# mmsi number



## SeaRay (Jan 23, 2008)

I just got my first VHF radio installed. I was wondering should I get a MMSI number or is it something I will never use? I have never had or used a marine radio before so any advice and help will be apprieciated. Thanks.:help:


----------



## Midway97 (Apr 24, 2005)

https://www.boatus.com/mmsi/about.htm

Its a free registration, Used with the DSC Radio system that is scheduled to be in place in the Great Lakes in 2011 I think. I registered mine and hope I never have to use it, but I think it can be used to find friends when you put their number in your radio in a non emergency... sort of like a conference call, your GPS will display your location and anybody else's whose listed in your groups.
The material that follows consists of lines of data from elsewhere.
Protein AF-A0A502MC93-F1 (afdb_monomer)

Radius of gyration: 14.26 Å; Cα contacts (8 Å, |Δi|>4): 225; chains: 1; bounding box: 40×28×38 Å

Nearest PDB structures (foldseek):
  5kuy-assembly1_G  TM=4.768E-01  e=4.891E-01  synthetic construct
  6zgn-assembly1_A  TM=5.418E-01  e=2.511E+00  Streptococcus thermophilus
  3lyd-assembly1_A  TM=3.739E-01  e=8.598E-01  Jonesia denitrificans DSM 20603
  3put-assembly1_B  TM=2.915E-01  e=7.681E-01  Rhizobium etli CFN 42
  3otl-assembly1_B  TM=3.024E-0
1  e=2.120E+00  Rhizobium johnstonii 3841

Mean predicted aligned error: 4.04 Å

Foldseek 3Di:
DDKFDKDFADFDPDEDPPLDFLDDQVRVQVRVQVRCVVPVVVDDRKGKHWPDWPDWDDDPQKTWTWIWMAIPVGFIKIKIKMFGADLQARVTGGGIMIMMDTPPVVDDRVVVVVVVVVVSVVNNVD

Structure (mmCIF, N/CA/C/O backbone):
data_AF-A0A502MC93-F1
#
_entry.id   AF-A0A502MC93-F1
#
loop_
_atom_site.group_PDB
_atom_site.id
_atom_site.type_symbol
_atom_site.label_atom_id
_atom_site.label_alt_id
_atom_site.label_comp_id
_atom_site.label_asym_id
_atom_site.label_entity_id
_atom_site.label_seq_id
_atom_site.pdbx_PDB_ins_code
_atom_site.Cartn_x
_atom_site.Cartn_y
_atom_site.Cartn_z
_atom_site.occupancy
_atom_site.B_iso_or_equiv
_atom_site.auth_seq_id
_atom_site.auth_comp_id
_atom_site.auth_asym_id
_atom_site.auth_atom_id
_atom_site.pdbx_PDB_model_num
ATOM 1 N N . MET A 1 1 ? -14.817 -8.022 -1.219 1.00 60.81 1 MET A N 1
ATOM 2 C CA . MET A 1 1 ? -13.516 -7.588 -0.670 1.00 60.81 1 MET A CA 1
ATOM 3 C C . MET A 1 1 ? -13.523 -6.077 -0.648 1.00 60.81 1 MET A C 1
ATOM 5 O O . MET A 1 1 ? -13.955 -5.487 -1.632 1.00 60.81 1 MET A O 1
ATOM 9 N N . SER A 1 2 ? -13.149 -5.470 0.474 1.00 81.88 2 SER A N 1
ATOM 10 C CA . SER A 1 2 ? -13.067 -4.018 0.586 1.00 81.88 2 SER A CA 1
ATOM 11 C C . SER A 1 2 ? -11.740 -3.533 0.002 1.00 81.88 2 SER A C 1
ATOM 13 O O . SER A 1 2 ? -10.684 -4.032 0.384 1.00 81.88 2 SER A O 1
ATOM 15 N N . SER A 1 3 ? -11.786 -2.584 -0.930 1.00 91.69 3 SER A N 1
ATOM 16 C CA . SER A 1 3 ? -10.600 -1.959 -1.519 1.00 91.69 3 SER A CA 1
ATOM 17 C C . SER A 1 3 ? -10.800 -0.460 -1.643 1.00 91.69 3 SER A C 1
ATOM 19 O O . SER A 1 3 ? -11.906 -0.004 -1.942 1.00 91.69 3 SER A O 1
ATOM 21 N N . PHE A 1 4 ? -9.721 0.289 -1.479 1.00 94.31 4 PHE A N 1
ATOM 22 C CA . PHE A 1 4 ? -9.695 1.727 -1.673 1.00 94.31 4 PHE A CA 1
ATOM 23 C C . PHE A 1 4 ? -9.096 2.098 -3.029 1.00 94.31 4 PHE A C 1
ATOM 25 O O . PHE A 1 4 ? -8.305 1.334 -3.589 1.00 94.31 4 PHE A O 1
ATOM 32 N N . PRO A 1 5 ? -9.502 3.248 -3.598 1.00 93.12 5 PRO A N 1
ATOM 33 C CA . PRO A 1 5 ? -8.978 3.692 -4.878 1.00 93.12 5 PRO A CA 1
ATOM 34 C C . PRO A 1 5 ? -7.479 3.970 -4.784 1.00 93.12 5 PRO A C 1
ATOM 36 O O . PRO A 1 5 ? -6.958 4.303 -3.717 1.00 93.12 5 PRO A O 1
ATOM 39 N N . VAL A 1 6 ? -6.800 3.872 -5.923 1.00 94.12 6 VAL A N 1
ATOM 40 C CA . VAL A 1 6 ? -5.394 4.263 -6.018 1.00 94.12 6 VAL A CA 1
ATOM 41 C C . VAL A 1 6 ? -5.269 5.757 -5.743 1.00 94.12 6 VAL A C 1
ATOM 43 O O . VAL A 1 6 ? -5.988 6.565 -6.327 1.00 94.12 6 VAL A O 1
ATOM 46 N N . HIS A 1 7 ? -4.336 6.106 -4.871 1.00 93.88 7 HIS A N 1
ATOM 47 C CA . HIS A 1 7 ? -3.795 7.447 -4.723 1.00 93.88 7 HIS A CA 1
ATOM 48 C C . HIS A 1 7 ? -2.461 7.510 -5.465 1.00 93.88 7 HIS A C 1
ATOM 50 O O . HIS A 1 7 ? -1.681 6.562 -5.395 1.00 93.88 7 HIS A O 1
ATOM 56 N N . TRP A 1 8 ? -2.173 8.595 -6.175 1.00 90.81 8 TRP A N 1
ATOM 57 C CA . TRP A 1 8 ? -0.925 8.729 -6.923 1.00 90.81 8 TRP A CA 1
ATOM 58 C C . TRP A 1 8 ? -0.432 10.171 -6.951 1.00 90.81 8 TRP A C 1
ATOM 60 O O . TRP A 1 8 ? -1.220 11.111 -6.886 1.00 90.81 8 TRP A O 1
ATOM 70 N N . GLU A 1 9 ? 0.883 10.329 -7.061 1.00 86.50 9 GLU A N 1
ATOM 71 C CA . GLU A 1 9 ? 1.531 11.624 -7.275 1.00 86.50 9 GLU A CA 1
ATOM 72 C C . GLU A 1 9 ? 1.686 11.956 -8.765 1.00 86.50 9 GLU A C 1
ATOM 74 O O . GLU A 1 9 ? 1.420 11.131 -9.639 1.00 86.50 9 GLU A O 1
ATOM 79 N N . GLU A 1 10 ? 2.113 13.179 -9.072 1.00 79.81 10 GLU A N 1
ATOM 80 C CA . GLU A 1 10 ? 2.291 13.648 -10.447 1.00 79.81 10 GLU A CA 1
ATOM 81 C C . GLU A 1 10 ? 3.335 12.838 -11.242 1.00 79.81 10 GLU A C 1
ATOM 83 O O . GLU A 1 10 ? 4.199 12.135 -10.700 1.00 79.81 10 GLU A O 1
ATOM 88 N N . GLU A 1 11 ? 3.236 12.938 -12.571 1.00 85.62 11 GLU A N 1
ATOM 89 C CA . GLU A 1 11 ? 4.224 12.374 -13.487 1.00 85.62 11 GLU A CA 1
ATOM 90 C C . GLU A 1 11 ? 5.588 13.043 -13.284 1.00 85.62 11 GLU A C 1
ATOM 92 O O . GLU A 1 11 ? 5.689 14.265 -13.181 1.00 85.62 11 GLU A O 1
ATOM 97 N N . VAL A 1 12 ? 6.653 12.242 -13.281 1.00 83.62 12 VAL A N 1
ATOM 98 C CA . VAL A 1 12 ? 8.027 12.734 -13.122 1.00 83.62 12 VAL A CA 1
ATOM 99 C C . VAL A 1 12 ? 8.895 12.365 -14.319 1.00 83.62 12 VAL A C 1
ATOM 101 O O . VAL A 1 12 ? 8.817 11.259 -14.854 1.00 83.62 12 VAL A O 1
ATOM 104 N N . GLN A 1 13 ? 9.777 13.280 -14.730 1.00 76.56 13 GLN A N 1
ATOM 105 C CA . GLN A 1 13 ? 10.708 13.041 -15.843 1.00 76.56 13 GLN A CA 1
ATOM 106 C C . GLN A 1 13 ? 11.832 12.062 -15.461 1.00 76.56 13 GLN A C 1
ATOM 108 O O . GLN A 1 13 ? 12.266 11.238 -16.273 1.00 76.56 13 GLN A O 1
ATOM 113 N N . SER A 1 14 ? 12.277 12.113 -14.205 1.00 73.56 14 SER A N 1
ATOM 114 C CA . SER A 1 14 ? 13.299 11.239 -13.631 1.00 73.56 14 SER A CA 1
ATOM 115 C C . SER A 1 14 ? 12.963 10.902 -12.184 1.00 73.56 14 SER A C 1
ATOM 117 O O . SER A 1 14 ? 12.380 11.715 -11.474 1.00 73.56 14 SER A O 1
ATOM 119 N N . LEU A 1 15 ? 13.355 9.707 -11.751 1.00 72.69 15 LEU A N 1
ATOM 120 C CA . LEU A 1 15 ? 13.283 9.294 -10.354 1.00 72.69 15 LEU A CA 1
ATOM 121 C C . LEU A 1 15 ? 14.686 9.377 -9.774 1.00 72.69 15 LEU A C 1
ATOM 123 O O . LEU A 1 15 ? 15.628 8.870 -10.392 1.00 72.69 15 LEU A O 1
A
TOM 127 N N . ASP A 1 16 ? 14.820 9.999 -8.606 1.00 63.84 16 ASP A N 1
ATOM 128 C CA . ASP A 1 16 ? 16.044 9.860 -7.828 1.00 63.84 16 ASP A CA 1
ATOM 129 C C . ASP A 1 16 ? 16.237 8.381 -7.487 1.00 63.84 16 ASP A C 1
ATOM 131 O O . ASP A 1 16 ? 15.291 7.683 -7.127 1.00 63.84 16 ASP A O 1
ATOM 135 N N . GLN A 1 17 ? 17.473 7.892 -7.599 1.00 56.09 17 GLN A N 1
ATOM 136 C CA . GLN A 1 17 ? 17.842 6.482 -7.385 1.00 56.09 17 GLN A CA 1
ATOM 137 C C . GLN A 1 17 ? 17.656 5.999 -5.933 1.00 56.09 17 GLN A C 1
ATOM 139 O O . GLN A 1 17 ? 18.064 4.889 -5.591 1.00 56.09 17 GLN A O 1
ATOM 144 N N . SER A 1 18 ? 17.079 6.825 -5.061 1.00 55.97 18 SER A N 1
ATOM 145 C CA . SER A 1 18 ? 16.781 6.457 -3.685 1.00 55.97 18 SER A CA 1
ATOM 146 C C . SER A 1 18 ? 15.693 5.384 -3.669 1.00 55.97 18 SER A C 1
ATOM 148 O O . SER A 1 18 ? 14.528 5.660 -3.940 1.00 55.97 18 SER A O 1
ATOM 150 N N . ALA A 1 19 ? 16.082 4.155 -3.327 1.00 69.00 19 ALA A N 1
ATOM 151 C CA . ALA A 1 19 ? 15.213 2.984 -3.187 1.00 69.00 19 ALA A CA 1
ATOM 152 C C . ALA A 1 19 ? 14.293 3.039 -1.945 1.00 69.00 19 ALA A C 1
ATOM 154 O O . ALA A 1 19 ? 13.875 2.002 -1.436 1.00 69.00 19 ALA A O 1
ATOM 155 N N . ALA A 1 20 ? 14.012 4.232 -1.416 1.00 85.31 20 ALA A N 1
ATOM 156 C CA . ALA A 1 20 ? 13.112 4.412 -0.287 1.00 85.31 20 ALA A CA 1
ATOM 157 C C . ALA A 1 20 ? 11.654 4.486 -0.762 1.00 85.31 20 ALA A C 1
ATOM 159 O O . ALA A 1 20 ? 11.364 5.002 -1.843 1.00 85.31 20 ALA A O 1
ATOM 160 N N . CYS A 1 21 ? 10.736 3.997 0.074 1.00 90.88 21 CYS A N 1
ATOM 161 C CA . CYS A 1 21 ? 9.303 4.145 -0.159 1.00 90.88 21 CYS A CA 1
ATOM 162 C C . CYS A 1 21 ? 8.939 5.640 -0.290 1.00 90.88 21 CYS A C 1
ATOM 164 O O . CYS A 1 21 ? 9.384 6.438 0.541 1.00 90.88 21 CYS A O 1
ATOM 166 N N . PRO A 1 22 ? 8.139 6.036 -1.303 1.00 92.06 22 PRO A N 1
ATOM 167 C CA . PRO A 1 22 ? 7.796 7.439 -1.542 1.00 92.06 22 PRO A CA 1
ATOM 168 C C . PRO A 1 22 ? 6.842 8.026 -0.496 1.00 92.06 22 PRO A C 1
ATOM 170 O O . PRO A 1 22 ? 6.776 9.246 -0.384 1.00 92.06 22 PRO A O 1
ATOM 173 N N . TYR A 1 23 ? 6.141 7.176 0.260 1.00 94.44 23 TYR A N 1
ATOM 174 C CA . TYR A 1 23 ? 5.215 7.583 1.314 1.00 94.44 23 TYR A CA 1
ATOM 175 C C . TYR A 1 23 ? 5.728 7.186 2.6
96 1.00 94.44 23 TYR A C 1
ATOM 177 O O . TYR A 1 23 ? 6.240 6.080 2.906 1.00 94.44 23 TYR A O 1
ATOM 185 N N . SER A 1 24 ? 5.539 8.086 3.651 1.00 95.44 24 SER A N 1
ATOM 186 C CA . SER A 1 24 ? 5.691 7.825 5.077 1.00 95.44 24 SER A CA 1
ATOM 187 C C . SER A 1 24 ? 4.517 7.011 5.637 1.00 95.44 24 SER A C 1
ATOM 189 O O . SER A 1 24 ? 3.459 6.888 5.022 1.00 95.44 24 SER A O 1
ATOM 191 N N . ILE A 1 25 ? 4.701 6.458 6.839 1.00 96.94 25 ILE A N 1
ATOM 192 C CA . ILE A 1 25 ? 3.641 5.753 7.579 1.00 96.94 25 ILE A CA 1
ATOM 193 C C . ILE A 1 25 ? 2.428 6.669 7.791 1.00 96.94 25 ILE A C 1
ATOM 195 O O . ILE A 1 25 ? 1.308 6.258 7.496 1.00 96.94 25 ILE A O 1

I may be wrong with this, but it was the way I understood what I read.


----------



## SeaRay (Jan 23, 2008)

Midway97 said:


> https://www.boatus.com/mmsi/about.htm
> 
> Its a free registration, Used with the DSC Radio system that is scheduled to be in place in the Great Lakes in 2011 I think. I registered mine and hope I never have to use it, but I think it can be used to find friends when you put their number in your radio in a non emergency... sort of like a conference call, your GPS will display your location and anybody else's whose listed in your groups. I may be wrong with this, but it was the way I understood what I read.


I think I will register it. If it's free what the heck, if I never use it no big deal. If it saves my life some day well it was a good decision.


----------